PROBLEM DETAILS – All lines from the one containing "ATOM 129 N N" through the end of the data below must be reproduced exactly, and no others.

RECORDS FOR PROCESSING –

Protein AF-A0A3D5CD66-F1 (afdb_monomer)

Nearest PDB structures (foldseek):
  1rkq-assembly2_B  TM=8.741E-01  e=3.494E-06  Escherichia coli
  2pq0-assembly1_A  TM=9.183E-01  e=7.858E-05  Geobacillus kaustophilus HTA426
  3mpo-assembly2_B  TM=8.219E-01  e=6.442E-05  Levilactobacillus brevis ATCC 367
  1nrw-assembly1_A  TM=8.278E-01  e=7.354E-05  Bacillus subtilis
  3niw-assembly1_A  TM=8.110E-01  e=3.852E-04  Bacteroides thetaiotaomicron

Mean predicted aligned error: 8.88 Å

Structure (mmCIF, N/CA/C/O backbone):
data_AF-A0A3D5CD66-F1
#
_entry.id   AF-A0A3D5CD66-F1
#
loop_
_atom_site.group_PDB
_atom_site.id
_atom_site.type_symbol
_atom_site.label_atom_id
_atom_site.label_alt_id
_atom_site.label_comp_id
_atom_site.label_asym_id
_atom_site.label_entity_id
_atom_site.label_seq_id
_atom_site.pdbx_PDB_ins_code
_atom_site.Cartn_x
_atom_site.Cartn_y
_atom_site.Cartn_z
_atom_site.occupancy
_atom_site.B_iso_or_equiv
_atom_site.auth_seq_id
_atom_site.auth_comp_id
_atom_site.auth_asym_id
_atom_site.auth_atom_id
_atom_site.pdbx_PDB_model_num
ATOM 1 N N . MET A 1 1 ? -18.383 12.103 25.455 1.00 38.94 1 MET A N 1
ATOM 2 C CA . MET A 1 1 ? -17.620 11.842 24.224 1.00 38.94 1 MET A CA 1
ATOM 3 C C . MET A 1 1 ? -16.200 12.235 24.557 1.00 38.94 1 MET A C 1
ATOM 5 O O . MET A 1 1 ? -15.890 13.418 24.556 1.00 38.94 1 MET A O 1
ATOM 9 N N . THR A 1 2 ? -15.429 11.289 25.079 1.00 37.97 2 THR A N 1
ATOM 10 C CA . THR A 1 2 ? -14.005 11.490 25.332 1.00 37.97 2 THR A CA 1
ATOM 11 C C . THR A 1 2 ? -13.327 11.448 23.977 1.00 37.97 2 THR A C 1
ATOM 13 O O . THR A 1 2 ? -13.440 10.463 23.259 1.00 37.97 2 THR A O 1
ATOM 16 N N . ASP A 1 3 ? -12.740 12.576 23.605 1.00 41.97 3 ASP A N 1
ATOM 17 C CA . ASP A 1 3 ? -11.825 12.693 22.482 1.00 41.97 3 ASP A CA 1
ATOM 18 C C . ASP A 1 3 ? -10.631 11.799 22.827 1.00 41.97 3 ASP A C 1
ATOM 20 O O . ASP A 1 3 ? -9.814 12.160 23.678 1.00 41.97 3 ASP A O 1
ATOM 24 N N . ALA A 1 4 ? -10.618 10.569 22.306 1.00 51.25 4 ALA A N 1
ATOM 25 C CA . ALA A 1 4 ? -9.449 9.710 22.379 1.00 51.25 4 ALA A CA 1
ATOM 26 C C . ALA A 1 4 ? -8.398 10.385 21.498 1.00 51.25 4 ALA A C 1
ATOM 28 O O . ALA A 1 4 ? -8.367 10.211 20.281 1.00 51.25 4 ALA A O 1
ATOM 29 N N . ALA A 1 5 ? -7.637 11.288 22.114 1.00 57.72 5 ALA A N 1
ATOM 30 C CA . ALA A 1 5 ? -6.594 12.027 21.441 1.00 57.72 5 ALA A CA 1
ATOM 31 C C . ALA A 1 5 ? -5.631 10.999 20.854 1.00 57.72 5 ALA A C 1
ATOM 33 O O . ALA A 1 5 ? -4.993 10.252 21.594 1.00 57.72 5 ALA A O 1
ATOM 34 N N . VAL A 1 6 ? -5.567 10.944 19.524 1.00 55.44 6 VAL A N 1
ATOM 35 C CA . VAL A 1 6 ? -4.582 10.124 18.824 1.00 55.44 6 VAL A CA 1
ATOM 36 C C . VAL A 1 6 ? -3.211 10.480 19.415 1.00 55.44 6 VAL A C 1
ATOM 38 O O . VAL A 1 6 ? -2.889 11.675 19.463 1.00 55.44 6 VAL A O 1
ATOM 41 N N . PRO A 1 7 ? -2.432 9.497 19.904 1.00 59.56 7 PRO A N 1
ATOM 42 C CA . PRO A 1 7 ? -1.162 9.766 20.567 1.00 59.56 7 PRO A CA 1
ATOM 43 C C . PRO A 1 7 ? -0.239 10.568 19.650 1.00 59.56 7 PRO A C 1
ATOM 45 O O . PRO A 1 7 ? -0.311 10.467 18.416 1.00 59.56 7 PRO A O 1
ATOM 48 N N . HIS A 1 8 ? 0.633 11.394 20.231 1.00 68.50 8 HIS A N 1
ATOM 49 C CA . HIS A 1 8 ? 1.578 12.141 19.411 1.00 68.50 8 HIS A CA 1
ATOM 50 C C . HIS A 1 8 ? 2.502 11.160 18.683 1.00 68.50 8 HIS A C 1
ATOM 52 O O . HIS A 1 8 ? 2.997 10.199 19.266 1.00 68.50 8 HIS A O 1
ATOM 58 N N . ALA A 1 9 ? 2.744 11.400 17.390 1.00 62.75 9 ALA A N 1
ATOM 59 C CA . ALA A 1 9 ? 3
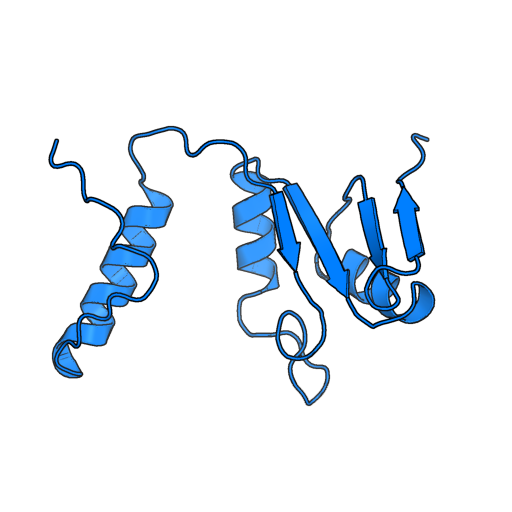.594 10.532 16.583 1.00 62.75 9 ALA A CA 1
ATOM 60 C C . ALA A 1 9 ? 4.966 10.332 17.258 1.00 62.75 9 ALA A C 1
ATOM 62 O O . ALA A 1 9 ? 5.724 11.289 17.424 1.00 62.75 9 ALA A O 1
ATOM 63 N N . GLY A 1 10 ? 5.274 9.086 17.633 1.00 70.44 10 GLY A N 1
ATOM 64 C CA . GLY A 1 10 ? 6.497 8.709 18.352 1.00 70.44 10 GLY A CA 1
ATOM 65 C C . GLY A 1 10 ? 6.314 8.413 19.846 1.00 70.44 10 GLY A C 1
ATOM 66 O O . GLY A 1 10 ? 7.269 7.962 20.477 1.00 70.44 10 GLY A O 1
ATOM 67 N N . GLU A 1 11 ? 5.125 8.623 20.411 1.00 80.31 11 GLU A N 1
ATOM 68 C CA . GLU A 1 11 ? 4.775 8.107 21.737 1.00 80.31 11 GLU A CA 1
ATOM 69 C C . GLU A 1 11 ? 4.499 6.601 21.661 1.00 80.31 11 GLU A C 1
ATOM 71 O O . GLU A 1 11 ? 3.826 6.121 20.749 1.00 80.31 11 GLU A O 1
ATOM 76 N N . VAL A 1 12 ? 5.059 5.851 22.611 1.00 79.19 12 VAL A N 1
ATOM 77 C CA . VAL A 1 12 ? 4.880 4.401 22.729 1.00 79.19 12 VAL A CA 1
ATOM 78 C C . VAL A 1 12 ? 4.423 4.101 24.147 1.00 79.19 12 VAL A C 1
ATOM 80 O O . VAL A 1 12 ? 5.153 4.371 25.103 1.00 79.19 12 VAL A O 1
ATOM 83 N N . GLU A 1 13 ? 3.234 3.525 24.273 1.00 79.88 13 GLU A N 1
ATOM 84 C CA . GLU A 1 13 ? 2.748 2.927 25.511 1.00 79.88 13 GLU A CA 1
ATOM 85 C C
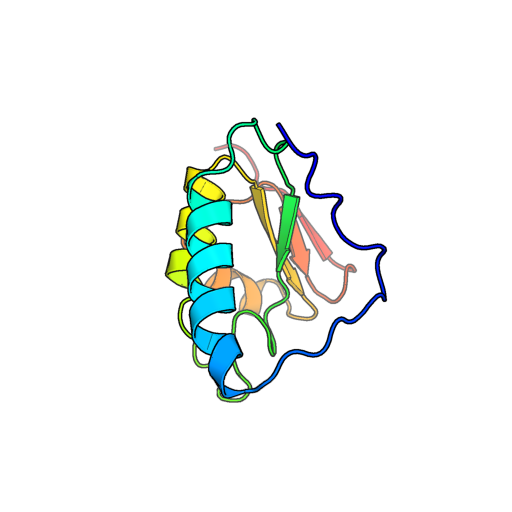 . GLU A 1 13 ? 2.998 1.417 25.455 1.00 79.88 13 GLU A C 1
ATOM 87 O O . GLU A 1 13 ? 2.623 0.747 24.495 1.00 79.88 13 GLU A O 1
ATOM 92 N N . ALA A 1 14 ? 3.698 0.890 26.459 1.00 83.50 14 ALA A N 1
ATOM 93 C CA . ALA A 1 14 ? 3.966 -0.536 26.568 1.00 83.50 14 ALA A CA 1
ATOM 94 C C . ALA A 1 14 ? 2.961 -1.167 27.532 1.00 83.50 14 ALA A C 1
ATOM 96 O O . ALA A 1 14 ? 2.846 -0.731 28.677 1.00 83.50 14 ALA A O 1
ATOM 97 N N . VAL A 1 15 ? 2.291 -2.217 27.071 1.00 85.50 15 VAL A N 1
ATOM 98 C CA . VAL A 1 15 ? 1.292 -2.976 27.830 1.00 85.50 15 VAL A CA 1
ATOM 99 C C . VAL A 1 15 ? 1.807 -4.389 28.132 1.00 85.50 15 VAL A C 1
ATOM 101 O O . VAL A 1 15 ? 2.663 -4.892 27.393 1.00 85.50 15 VAL A O 1
ATOM 104 N N . PRO A 1 16 ? 1.350 -5.032 29.221 1.00 91.00 16 PRO A N 1
ATOM 105 C CA . PRO A 1 16 ? 1.617 -6.446 29.472 1.00 91.00 16 PRO A CA 1
ATOM 106 C C . PRO A 1 16 ? 1.167 -7.336 28.301 1.00 91.00 16 PRO A C 1
ATOM 108 O O . PRO A 1 16 ? 0.154 -7.074 27.661 1.00 91.00 16 PRO A O 1
ATOM 111 N N . GLU A 1 17 ? 1.903 -8.419 28.030 1.00 86.25 17 GLU A N 1
ATOM 112 C CA . GLU A 1 17 ? 1.594 -9.355 26.930 1.00 86.25 17 GLU A CA 1
ATOM 113 C C . GLU A 1 17 ? 0.204 -9.998 27.074 1.00 86.25 17 GLU A C 1
ATOM 115 O O . GLU A 1 17 ? -0.461 -10.273 26.080 1.00 86.25
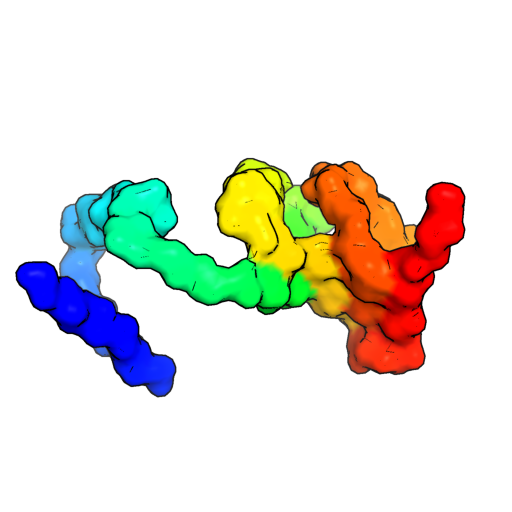 17 GLU A O 1
ATOM 120 N N . GLU A 1 18 ? -0.247 -10.193 28.314 1.00 92.94 18 GLU A N 1
ATOM 121 C CA . GLU A 1 18 ? -1.567 -10.736 28.650 1.00 92.94 18 GLU A CA 1
ATOM 122 C C . GLU A 1 18 ? -2.733 -9.843 28.202 1.00 92.94 18 GLU A C 1
ATOM 124 O O . GLU A 1 18 ? -3.792 -10.374 27.869 1.00 92.94 18 GLU A O 1
ATOM 129 N N . ASP A 1 19 ? -2.507 -8.532 28.085 1.00 89.56 19 ASP A N 1
ATOM 130 C CA . ASP A 1 19 ? -3.522 -7.548 27.689 1.00 89.56 19 ASP A CA 1
ATOM 131 C C . ASP A 1 19 ? -3.482 -7.244 26.177 1.00 89.56 19 ASP A C 1
ATOM 133 O O . ASP A 1 19 ? -4.394 -6.635 25.620 1.00 89.56 19 ASP A O 1
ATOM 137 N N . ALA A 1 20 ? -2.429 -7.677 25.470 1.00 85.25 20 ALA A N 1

RESPONSE BOX –
ATOM 129 N N . ASP A 1 19 ? -2.507 -8.532 28.085 1.00 89.56 19 ASP A N 1
ATOM 130 C CA . ASP A 1 19 ? -3.522 -7.548 27.689 1.00 89.56 19 ASP A CA 1
ATOM 131 C C . ASP A 1 19 ? -3.482 -7.244 26.177 1.00 89.56 19 ASP A C 1
ATOM 133 O O . ASP A 1 19 ? -4.394 -6.635 25.620 1.00 89.56 19 ASP A O 1
ATOM 137 N N . ALA A 1 20 ? -2.429 -7.677 25.470 1.00 85.25 20 ALA A N 1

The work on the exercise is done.